> [Your objective] Take the lines below between the one holding "ATOM 2 C CA . TYR" and the one holding "ATOM 17 O O", inclusive, and copy them exactly. Add nothing.

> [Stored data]
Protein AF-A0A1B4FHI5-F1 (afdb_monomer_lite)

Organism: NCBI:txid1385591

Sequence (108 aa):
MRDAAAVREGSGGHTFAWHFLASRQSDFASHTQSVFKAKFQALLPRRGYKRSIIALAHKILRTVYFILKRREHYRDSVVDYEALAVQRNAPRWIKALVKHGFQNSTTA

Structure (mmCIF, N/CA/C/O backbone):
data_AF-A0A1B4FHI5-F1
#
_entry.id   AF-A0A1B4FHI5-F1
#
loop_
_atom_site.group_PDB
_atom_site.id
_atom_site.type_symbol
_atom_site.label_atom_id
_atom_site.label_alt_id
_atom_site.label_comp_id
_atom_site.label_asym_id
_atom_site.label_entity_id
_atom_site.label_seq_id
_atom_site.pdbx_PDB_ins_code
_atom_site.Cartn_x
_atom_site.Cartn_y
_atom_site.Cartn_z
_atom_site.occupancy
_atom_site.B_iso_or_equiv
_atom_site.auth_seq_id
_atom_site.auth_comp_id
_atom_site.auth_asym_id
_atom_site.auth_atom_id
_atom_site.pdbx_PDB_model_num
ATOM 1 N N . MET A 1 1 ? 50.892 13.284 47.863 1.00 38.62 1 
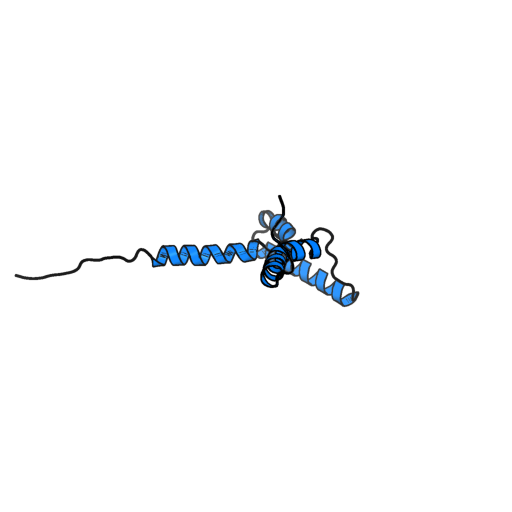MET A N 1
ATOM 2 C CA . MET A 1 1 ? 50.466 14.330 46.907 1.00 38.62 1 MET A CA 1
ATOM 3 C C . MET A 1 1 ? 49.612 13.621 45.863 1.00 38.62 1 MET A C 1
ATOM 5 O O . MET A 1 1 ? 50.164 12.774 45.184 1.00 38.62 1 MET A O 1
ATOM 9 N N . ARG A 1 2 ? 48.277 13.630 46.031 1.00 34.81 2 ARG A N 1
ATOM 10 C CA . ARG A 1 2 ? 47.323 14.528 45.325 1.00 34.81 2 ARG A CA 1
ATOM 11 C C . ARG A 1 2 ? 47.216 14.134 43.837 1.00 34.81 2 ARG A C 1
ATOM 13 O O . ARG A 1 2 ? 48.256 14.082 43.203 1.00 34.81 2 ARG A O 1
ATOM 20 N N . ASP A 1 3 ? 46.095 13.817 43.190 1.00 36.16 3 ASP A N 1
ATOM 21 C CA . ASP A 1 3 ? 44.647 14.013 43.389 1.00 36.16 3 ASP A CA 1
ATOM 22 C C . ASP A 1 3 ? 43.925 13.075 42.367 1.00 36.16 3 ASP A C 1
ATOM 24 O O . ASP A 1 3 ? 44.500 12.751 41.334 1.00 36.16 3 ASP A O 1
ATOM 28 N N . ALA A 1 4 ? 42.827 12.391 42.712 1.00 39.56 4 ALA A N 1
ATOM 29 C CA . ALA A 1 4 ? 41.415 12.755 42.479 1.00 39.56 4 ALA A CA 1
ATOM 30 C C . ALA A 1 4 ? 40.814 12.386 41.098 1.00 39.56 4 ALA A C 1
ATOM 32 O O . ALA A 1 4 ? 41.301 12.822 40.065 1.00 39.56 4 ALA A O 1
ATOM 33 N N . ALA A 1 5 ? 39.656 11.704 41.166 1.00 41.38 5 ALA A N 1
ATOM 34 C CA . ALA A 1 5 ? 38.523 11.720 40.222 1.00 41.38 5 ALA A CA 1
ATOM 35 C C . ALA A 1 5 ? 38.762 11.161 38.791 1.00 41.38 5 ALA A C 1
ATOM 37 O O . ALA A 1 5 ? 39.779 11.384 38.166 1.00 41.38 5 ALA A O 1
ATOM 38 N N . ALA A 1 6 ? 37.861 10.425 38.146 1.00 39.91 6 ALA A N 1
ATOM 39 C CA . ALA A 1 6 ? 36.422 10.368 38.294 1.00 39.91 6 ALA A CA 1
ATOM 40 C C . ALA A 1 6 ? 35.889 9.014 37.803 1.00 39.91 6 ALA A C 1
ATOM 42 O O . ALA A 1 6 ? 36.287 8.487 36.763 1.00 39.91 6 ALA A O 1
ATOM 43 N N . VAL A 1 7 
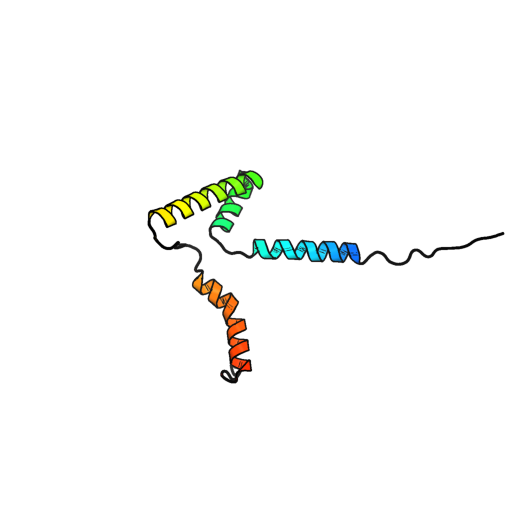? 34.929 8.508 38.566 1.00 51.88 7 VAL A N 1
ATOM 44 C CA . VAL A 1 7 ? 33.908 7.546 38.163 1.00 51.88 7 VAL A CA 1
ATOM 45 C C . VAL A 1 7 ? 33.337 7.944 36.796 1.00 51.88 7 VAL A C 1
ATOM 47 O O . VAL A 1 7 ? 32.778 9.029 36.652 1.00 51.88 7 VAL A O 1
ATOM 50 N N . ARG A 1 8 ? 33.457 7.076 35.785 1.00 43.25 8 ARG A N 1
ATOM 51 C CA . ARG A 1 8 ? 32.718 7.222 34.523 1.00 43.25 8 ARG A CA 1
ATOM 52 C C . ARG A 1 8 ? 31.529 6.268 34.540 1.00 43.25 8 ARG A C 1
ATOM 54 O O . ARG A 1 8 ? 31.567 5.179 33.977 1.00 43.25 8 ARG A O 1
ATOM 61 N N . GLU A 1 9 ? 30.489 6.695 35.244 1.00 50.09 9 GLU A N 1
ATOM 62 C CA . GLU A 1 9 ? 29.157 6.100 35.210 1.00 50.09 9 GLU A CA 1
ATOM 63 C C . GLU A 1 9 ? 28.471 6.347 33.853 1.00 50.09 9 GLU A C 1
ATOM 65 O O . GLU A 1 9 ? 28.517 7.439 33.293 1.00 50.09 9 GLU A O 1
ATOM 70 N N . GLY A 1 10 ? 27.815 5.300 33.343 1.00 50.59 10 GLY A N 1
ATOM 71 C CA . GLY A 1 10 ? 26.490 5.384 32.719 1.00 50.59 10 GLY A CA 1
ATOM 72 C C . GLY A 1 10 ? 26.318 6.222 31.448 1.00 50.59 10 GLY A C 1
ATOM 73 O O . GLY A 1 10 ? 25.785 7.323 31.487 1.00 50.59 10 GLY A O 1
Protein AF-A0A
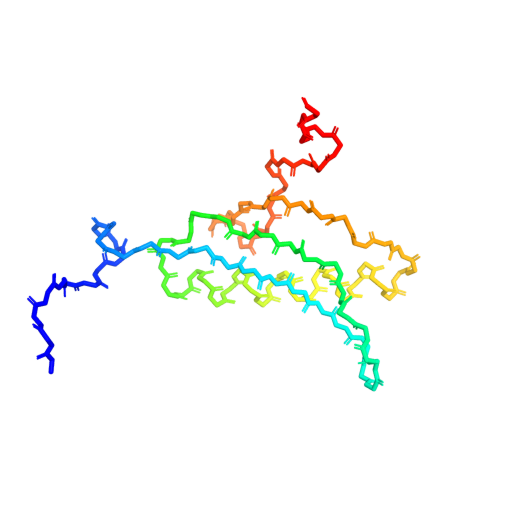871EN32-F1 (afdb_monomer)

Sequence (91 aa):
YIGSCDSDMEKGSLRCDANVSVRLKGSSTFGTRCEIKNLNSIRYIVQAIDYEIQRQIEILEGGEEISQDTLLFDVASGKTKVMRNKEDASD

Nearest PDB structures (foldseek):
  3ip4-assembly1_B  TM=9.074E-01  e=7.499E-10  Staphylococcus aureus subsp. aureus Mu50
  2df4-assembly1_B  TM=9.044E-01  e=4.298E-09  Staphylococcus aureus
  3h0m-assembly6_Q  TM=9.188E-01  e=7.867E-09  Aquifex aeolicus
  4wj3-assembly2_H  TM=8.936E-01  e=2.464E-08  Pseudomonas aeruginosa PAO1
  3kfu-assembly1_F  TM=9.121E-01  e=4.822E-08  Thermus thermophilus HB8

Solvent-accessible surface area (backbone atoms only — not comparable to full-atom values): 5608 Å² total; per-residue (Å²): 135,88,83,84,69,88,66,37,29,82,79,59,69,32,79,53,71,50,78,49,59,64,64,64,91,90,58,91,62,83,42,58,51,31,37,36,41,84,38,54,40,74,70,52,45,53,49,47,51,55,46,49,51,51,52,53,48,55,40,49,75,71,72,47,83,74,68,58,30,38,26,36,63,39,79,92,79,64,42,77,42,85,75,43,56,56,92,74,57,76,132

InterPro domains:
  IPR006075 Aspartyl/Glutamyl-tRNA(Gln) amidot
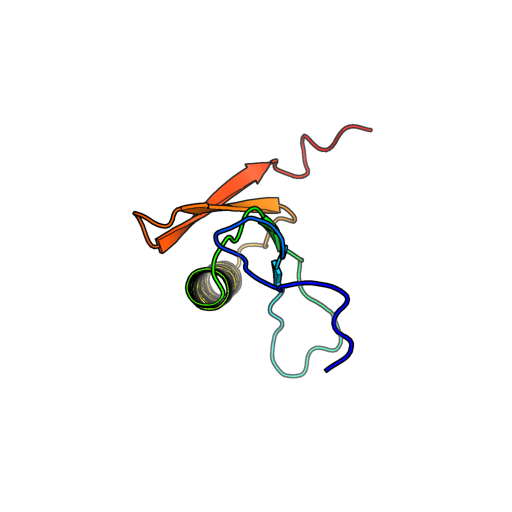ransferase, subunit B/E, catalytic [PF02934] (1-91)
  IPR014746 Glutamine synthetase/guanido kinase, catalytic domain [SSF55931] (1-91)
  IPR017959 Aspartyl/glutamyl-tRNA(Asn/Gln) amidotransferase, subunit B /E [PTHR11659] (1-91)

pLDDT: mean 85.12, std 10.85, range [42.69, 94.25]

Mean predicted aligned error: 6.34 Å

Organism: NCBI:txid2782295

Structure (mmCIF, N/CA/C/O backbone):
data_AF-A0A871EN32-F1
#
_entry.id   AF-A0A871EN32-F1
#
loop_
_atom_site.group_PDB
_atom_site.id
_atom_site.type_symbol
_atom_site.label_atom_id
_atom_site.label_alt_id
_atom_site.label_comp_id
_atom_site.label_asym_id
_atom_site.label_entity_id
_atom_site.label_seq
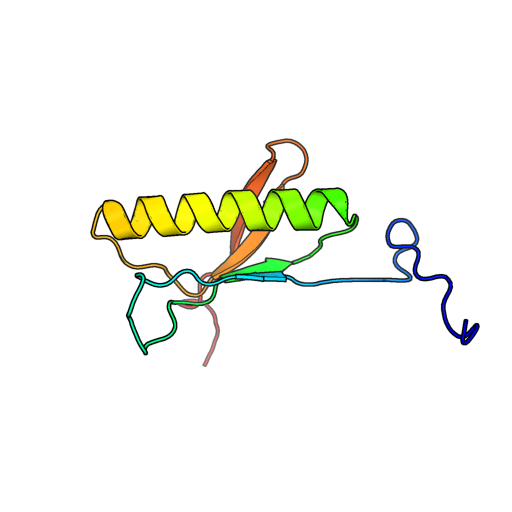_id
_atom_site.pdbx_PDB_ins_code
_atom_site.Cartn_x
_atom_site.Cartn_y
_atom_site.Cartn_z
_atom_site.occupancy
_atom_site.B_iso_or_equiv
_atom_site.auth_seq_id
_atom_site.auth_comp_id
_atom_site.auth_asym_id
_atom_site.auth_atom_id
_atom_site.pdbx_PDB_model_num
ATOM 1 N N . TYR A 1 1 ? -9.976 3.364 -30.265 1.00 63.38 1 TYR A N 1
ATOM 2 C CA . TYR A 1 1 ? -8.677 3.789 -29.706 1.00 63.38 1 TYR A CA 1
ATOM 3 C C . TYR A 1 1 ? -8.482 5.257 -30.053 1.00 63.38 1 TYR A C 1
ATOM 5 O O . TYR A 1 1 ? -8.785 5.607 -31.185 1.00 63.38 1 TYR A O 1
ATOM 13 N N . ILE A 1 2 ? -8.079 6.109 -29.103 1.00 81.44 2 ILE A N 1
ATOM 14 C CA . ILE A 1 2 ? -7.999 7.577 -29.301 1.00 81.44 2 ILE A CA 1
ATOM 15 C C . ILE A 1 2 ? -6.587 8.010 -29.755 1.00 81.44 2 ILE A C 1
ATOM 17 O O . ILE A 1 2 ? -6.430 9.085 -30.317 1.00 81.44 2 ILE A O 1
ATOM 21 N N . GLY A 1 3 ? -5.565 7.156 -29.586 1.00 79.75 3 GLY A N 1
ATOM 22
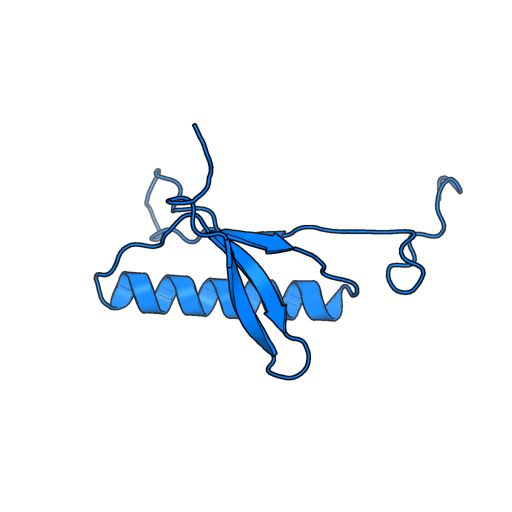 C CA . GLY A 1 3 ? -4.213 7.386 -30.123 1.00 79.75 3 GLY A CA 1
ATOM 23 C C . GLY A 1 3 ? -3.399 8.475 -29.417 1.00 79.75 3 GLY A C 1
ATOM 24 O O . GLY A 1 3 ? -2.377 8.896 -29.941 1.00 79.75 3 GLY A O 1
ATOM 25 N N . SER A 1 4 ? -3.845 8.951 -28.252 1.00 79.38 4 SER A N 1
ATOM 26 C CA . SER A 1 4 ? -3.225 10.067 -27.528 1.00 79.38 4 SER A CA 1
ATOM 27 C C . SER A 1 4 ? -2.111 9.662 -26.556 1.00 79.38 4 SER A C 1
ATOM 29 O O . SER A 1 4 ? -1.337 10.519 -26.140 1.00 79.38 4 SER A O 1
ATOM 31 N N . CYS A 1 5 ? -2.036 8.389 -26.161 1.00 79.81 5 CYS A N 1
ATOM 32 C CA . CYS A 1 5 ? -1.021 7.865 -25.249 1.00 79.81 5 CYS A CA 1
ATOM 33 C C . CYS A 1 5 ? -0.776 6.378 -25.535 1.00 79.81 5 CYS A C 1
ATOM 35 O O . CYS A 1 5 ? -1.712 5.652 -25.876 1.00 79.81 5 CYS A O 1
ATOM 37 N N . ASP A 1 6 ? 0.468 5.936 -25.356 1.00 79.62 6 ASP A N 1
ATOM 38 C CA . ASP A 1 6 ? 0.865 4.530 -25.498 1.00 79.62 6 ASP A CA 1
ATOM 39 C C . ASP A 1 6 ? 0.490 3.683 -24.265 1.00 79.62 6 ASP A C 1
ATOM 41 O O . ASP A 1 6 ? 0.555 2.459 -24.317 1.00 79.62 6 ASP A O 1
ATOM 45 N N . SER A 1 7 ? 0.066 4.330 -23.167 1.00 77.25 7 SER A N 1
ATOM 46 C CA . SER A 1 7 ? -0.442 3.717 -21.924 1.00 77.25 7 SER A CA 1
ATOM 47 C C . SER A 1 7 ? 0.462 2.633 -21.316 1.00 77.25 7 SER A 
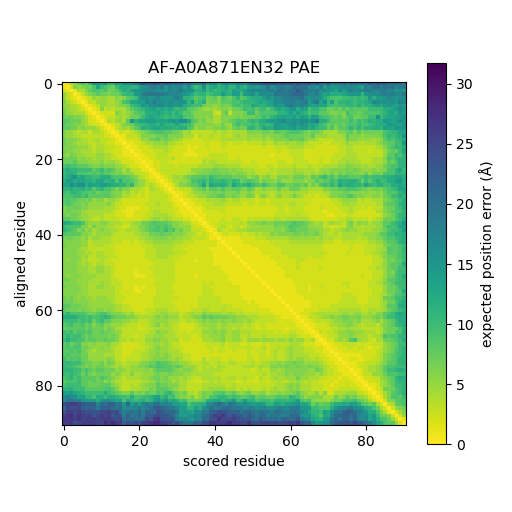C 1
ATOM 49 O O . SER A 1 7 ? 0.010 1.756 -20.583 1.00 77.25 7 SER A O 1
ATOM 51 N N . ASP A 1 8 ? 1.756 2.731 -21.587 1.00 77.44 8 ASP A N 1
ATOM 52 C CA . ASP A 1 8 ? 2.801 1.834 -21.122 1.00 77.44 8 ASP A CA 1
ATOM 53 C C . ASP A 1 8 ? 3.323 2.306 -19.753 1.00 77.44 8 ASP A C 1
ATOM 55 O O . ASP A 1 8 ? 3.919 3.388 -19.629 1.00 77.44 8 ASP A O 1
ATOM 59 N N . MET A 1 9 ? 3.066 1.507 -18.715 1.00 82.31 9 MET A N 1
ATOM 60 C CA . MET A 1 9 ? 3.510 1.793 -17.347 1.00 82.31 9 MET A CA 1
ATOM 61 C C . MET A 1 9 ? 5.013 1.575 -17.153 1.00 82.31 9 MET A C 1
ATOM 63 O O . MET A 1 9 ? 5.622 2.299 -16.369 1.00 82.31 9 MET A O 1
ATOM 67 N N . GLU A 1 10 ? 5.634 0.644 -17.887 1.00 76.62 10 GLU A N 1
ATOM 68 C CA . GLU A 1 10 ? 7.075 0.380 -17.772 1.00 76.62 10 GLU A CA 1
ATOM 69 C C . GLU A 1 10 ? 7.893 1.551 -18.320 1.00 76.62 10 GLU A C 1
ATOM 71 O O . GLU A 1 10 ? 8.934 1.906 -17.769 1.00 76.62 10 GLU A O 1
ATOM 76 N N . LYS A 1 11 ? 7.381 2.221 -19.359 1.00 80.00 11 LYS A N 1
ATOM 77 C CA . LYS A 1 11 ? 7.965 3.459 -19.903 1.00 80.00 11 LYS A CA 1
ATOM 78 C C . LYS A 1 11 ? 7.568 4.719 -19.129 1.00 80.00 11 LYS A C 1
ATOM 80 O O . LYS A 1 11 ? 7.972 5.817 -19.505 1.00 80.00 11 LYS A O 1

> [Solution to this exercise]
ATOM 2 C CA . TYR A 1 1 ? -8.677 3.789 -29.706 1.00 63.38 1 TYR A CA 1
ATOM 3 C C . TYR A 1 1 ? -8.482 5.257 -30.053 1.00 63.38 1 TYR A C 1
ATOM 5 O O . TYR A 1 1 ? -8.785 5.607 -31.185 1.00 63.38 1 TYR A O 1
ATOM 13 N N . ILE A 1 2 ? -8.079 6.109 -29.103 1.00 81.44 2 ILE A N 1
ATOM 14 C CA . ILE A 1 2 ? -7.999 7.577 -29.301 1.00 81.44 2 ILE A CA 1
ATOM 15 C C . ILE A 1 2 ? -6.587 8.010 -29.755 1.00 81.44 2 ILE A C 1
ATOM 17 O O . ILE A 1 2 ? -6.430 9.085 -30.317 1.00 81.44 2 ILE A O 1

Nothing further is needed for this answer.